Why do most measurements in science follow a normal distribution?

Most physical measurements are the result of many small, independent additive errors — instrument imprecision, environmental fluctuations, rounding, and so on. By the CLT, the sum of many small independent errors converges to a normal distribution regardless of their individual shapes. This is why Gaussian (normal) error models are so ubiquitous in experimental science.

What is the "rule of thumb" n ≥ 30?

The rule of thumb that a sample size of 30 is sufficient for the CLT to apply comes from empirical experience with moderately skewed unimodal distributions. For a perfectly symmetric source (like Uniform), n ≥ 5 already gives a near-normal histogram of means. For very skewed distributions (like Exponential), you may need n ≥ 100. In this simulator you can verify this directly by comparing the normal fit quality at different n values.

How is the CLT used in hypothesis testing?

The CLT justifies using z-tests and t-tests even when the underlying population is not normal.

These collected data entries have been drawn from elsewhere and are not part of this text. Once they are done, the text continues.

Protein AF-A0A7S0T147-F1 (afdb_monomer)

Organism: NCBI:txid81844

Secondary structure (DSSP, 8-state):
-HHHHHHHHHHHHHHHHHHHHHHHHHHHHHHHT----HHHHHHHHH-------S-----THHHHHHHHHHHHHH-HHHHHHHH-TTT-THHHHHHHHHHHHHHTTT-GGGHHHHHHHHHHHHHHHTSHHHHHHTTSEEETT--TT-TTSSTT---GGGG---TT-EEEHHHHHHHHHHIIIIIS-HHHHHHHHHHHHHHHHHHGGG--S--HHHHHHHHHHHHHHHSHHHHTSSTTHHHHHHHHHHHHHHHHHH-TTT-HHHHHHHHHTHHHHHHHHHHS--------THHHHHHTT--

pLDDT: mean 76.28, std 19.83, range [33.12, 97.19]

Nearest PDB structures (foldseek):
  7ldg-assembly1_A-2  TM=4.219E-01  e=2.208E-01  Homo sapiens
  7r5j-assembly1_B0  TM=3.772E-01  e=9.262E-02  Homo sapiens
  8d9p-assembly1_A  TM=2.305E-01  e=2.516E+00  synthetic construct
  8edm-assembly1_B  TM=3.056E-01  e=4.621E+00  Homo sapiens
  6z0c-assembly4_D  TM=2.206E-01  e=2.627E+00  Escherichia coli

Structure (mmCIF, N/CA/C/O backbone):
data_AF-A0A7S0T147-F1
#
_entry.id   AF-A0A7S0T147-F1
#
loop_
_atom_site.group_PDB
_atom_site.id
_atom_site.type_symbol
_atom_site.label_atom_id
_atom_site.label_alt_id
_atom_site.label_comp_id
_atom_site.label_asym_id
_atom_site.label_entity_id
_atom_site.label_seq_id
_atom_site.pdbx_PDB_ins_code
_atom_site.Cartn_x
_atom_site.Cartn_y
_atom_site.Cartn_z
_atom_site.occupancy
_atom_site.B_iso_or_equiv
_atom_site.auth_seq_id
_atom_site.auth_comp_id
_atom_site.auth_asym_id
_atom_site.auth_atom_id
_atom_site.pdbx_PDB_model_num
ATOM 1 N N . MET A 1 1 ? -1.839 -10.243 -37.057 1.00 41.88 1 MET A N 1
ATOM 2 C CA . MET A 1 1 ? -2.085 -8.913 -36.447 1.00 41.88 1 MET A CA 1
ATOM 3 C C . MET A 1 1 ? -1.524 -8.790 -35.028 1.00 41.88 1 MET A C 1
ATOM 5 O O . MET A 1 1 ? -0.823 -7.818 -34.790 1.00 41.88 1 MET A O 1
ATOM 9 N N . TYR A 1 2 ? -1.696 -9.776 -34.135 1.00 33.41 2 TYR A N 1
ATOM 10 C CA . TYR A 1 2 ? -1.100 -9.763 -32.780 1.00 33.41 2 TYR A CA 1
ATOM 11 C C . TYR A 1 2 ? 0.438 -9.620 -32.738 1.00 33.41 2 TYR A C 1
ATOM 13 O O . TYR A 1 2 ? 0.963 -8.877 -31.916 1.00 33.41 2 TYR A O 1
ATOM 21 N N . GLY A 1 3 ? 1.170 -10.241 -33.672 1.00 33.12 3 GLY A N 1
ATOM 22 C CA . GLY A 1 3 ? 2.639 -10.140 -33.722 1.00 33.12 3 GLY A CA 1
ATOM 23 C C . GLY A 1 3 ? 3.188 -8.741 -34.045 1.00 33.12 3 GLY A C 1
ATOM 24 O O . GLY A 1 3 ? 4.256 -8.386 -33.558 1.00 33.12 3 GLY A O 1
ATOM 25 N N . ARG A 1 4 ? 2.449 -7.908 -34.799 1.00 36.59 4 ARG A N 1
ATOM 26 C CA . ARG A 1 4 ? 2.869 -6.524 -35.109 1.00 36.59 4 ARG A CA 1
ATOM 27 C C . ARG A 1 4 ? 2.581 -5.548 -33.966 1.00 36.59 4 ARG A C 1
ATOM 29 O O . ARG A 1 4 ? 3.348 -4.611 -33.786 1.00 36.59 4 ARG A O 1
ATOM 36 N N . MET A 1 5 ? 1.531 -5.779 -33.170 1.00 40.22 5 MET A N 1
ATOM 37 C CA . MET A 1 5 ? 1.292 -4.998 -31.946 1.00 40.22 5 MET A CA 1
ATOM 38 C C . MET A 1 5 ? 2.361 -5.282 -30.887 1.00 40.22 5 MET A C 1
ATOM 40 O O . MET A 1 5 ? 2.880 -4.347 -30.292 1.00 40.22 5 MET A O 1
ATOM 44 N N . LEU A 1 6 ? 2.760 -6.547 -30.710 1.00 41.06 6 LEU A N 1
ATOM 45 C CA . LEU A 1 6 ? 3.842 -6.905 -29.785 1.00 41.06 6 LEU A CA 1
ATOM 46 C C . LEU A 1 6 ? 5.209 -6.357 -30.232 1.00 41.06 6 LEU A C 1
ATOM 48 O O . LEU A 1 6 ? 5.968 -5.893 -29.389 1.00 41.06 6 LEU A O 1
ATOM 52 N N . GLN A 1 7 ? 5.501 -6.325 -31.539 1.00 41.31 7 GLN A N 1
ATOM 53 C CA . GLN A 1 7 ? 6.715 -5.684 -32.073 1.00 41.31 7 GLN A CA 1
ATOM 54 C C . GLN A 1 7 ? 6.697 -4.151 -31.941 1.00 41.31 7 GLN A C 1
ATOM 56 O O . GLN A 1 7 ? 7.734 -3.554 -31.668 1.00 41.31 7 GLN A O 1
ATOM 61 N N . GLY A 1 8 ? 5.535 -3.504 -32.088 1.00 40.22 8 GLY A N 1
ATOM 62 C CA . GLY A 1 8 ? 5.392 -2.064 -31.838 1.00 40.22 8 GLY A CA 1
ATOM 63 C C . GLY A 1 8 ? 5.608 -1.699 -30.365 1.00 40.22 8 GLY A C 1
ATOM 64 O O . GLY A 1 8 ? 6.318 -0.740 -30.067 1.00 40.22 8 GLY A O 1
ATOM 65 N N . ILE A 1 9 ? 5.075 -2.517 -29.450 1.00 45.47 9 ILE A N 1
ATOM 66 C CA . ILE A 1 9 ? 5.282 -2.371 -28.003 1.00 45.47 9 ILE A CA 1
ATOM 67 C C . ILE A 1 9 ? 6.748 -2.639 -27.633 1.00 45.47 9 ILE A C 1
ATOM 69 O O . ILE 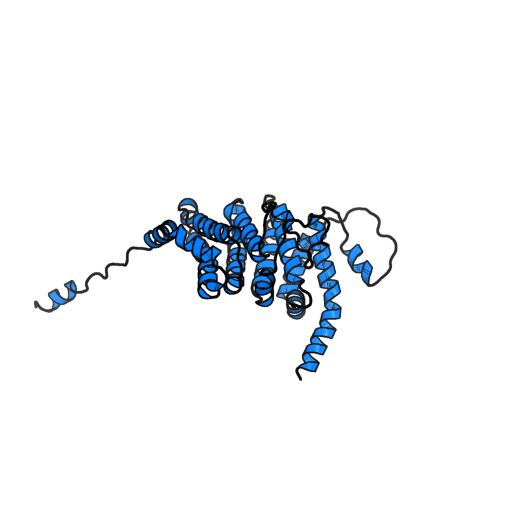A 1 9 ? 7.299 -1.881 -26.842 1.00 45.47 9 ILE A O 1
ATOM 73 N N . SER A 1 10 ? 7.411 -3.641 -28.231 1.00 45.72 10 SER A N 1
ATOM 74 C CA . SER A 1 10 ? 8.822 -3.937 -27.927 1.00 45.72 10 SER A CA 1
ATOM 75 C C . SER A 1 10 ? 9.800 -2.886 -28.475 1.00 45.72 10 SER A C 1
ATOM 77 O O . SER A 1 10 ? 10.854 -2.653 -27.887 1.00 45.72 10 SER A O 1
ATOM 79 N N . ALA A 1 11 ? 9.471 -2.240 -29.599 1.00 46.56 11 ALA A N 1
ATOM 80 C CA . ALA A 1 11 ? 10.278 -1.156 -30.160 1.00 46.56 11 ALA A CA 1
ATOM 81 C C . ALA A 1 11 ? 10.122 0.154 -29.365 1.00 46.56 11 ALA A C 1
ATOM 83 O O . ALA A 1 11 ? 11.094 0.882 -29.179 1.00 46.56 11 ALA A O 1
ATOM 84 N N . GLN A 1 12 ? 8.920 0.444 -28.852 1.00 49.19 12 GLN A N 1
ATOM 85 C CA . GLN A 1 12 ? 8.686 1.598 -27.975 1.00 49.19 12 GLN A CA 1
ATOM 86 C C . GLN A 1 12 ? 9.189 1.373 -26.542 1.00 49.19 12 GLN A C 1
ATOM 88 O O . GLN A 1 12 ? 9.678 2.319 -25.925 1.00 49.19 12 GLN A O 1
ATOM 93 N N . SER A 1 13 ? 9.132 0.141 -26.021 1.00 51.06 13 SER A N 1
ATOM 94 C CA . SER A 1 13 ? 9.643 -0.181 -24.683 1.00 51.06 13 SER A CA 1
ATOM 95 C C . SER A 1 13 ? 11.150 0.046 -24.570 1.00 51.06 13 SER A C 1
ATOM 97 O O . SER A 1 13 ? 11.607 0.554 -23.551 1.00 51.06 13 SER A O 1
ATOM 99 N N . GLY A 1 14 ? 11.916 -0.242 -25.630 1.00 58.47 14 GLY A N 1
ATOM 100 C CA . GLY A 1 14 ? 13.365 -0.008 -25.655 1.00 58.47 14 GLY A CA 1
ATOM 101 C C . GLY A 1 14 ? 13.767 1.463 -25.474 1.00 58.47 14 GLY A C 1
ATOM 102 O O . GLY A 1 14 ? 14.797 1.739 -24.868 1.00 58.47 14 GLY A O 1
ATOM 103 N N . ASN A 1 15 ? 12.937 2.411 -25.926 1.00 66.56 15 ASN A N 1
ATOM 104 C CA . ASN A 1 15 ? 13.213 3.847 -25.789 1.00 66.56 15 ASN A CA 1
ATOM 105 C C . ASN A 1 15 ? 12.817 4.418 -24.418 1.00 66.56 15 ASN A C 1
ATOM 107 O O . ASN A 1 15 ? 13.358 5.439 -23.999 1.00 66.56 15 ASN A O 1
ATOM 111 N N . LEU A 1 16 ? 11.862 3.789 -23.725 1.00 76.56 16 LEU A N 1
ATOM 112 C CA . LEU A 1 16 ? 11.320 4.281 -22.453 1.00 76.56 16 LEU A CA 1
ATOM 113 C C . LEU A 1 16 ? 11.976 3.633 -21.224 1.00 76.56 16 LEU A C 1
ATOM 115 O O . LEU A 1 16 ? 11.922 4.208 -20.137 1.00 76.56 16 LEU A O 1
ATOM 119 N N . GLU A 1 17 ? 12.636 2.485 -21.390 1.00 76.69 17 GLU A N 1
ATOM 120 C CA . GLU A 1 17 ? 13.363 1.799 -20.316 1.00 76.69 17 GLU A CA 1
ATOM 121 C C . GLU A 1 17 ? 14.465 2.668 -19.673 1.00 76.69 17 GLU A C 1
ATOM 123 O O . GLU A 1 17 ? 14.480 2.782 -18.446 1.00 76.69 17 GLU A O 1
ATOM 128 N N . PRO A 1 18 ? 15.330 3.384 -20.426 1.00 79.06 18 PRO A N 1
ATOM 129 C CA . PRO A 1 18 ? 16.344 4.254 -19.820 1.00 79.06 18 PRO A CA 1
ATOM 130 C C . PRO A 1 18 ? 15.731 5.406 -19.011 1.00 79.06 18 PRO A C 1
ATOM 132 O O . PRO A 1 18 ? 16.255 5.803 -17.966 1.00 79.06 18 PRO A O 1
ATOM 135 N N . LEU A 1 19 ? 14.587 5.929 -19.463 1.00 79.62 19 LEU A N 1
ATOM 136 C CA . LEU A 1 19 ? 13.849 6.967 -18.747 1.00 79.62 19 LEU A CA 1
ATOM 137 C C . LEU A 1 19 ? 13.284 6.413 -17.438 1.00 79.62 19 LEU A C 1
ATOM 139 O O . LEU A 1 19 ? 13.443 7.031 -16.389 1.00 79.62 19 LEU A O 1
ATOM 143 N N . HIS A 1 20 ? 12.684 5.224 -17.473 1.00 79.00 20 HIS A N 1
ATOM 144 C CA . HIS A 1 20 ? 12.197 4.568 -16.268 1.00 79.00 20 HIS A CA 1
ATOM 145 C C . HIS A 1 20 ? 13.327 4.323 -15.251 1.00 79.00 20 HIS A C 1
ATOM 147 O O . HIS A 1 20 ? 13.199 4.703 -14.087 1.00 79.00 20 HIS A O 1
ATOM 153 N N . GLN A 1 21 ? 14.453 3.759 -15.697 1.00 79.75 21 GLN A N 1
ATOM 154 C CA . GLN A 1 21 ? 15.605 3.468 -14.838 1.00 79.75 21 GLN A CA 1
ATOM 155 C C . GLN A 1 21 ? 16.238 4.734 -14.252 1.00 79.75 21 GLN A C 1
ATOM 157 O O . GLN A 1 21 ? 16.601 4.750 -13.076 1.00 79.75 21 GLN A O 1
ATOM 162 N N . SER A 1 22 ? 16.334 5.816 -15.029 1.00 77.25 22 SER A N 1
ATOM 163 C CA . SER A 1 22 ? 16.868 7.091 -14.530 1.00 77.25 22 SER A CA 1
ATOM 164 C C . SER A 1 22 ? 15.948 7.745 -13.497 1.00 77.25 22 SER A C 1
ATOM 166 O O . SER A 1 22 ? 16.438 8.213 -12.470 1.00 77.25 22 SER A O 1
ATOM 168 N N . LEU A 1 23 ? 14.623 7.710 -13.691 1.00 81.88 23 LEU A N 1
ATOM 169 C CA . LEU A 1 23 ? 13.669 8.188 -12.684 1.00 81.88 23 LEU A CA 1
ATOM 170 C C . LEU A 1 23 ? 13.730 7.363 -11.407 1.00 81.88 23 LEU A C 1
ATOM 172 O O . LEU A 1 23 ? 13.797 7.913 -10.310 1.00 81.88 23 LEU A O 1
ATOM 176 N N . LEU A 1 24 ? 13.760 6.044 -11.545 1.00 80.25 24 LEU A N 1
ATOM 177 C CA . LEU A 1 24 ? 13.861 5.136 -10.418 1.00 80.25 24 LEU A CA 1
ATOM 178 C C . LEU A 1 24 ? 15.177 5.339 -9.646 1.00 80.25 24 LEU A C 1
ATOM 180 O O . LEU A 1 24 ? 15.169 5.371 -8.417 1.00 80.25 24 LEU A O 1
ATOM 184 N N . ALA A 1 25 ? 16.296 5.549 -10.342 1.00 75.50 25 ALA A N 1
ATOM 185 C CA . ALA A 1 25 ? 17.578 5.888 -9.728 1.00 75.50 25 ALA A CA 1
ATOM 186 C C . ALA A 1 25 ? 17.542 7.247 -9.005 1.00 75.50 25 ALA A C 1
ATOM 188 O O . ALA A 1 25 ? 18.046 7.362 -7.886 1.00 75.50 25 ALA A O 1
ATOM 189 N N . LEU A 1 26 ? 16.901 8.259 -9.597 1.00 78.19 26 LEU A N 1
ATOM 190 C CA . LEU A 1 26 ? 16.740 9.577 -8.980 1.00 78.19 26 LEU A CA 1
ATOM 191 C C . LEU A 1 26 ? 15.893 9.515 -7.710 1.00 78.19 26 LEU A C 1
ATOM 193 O O . LEU A 1 26 ? 16.282 10.087 -6.693 1.00 78.19 26 LEU A O 1
ATOM 197 N N . VAL A 1 27 ? 14.784 8.775 -7.725 1.00 80.56 27 VAL A N 1
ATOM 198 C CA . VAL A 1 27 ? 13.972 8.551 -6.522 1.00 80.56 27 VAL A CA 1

For example, when comparing the mean cholesterol level of two groups, the CLT guarantees that the sampling distribution of the difference in means is approximately normal for large enough samples, so a z-test is valid. This makes the CLT the invisible foundation of most classical statistical inference.

What is the connection between the CLT and the bell curve in nature?

Human heights, test scores, measurement errors, and many biological traits follow approximately normal distributions because they result from the additive effects of many independent genetic and environmental factors. By the CLT, the sum of many small independent contributions — whatever their individual distributions — tends to normality. Francis Galton called this the "supreme law of Unreason" when he discovered it in the 1870s.

What does the "Normal fit match" percentage in the stats panel mean?

The simulator computes the theoretical standard deviation of the sampling distribution as σ_theory = σ/√n, then measures the empirical standard deviation of the accumulated sample means. The "match" percentage is 100% × (1 − |σ_empirical − σ_theory| / σ_theory), capped at 0%. A value close to 100% means the histogram is tightly following the CLT prediction; low values indicate you need more samples or a larger n.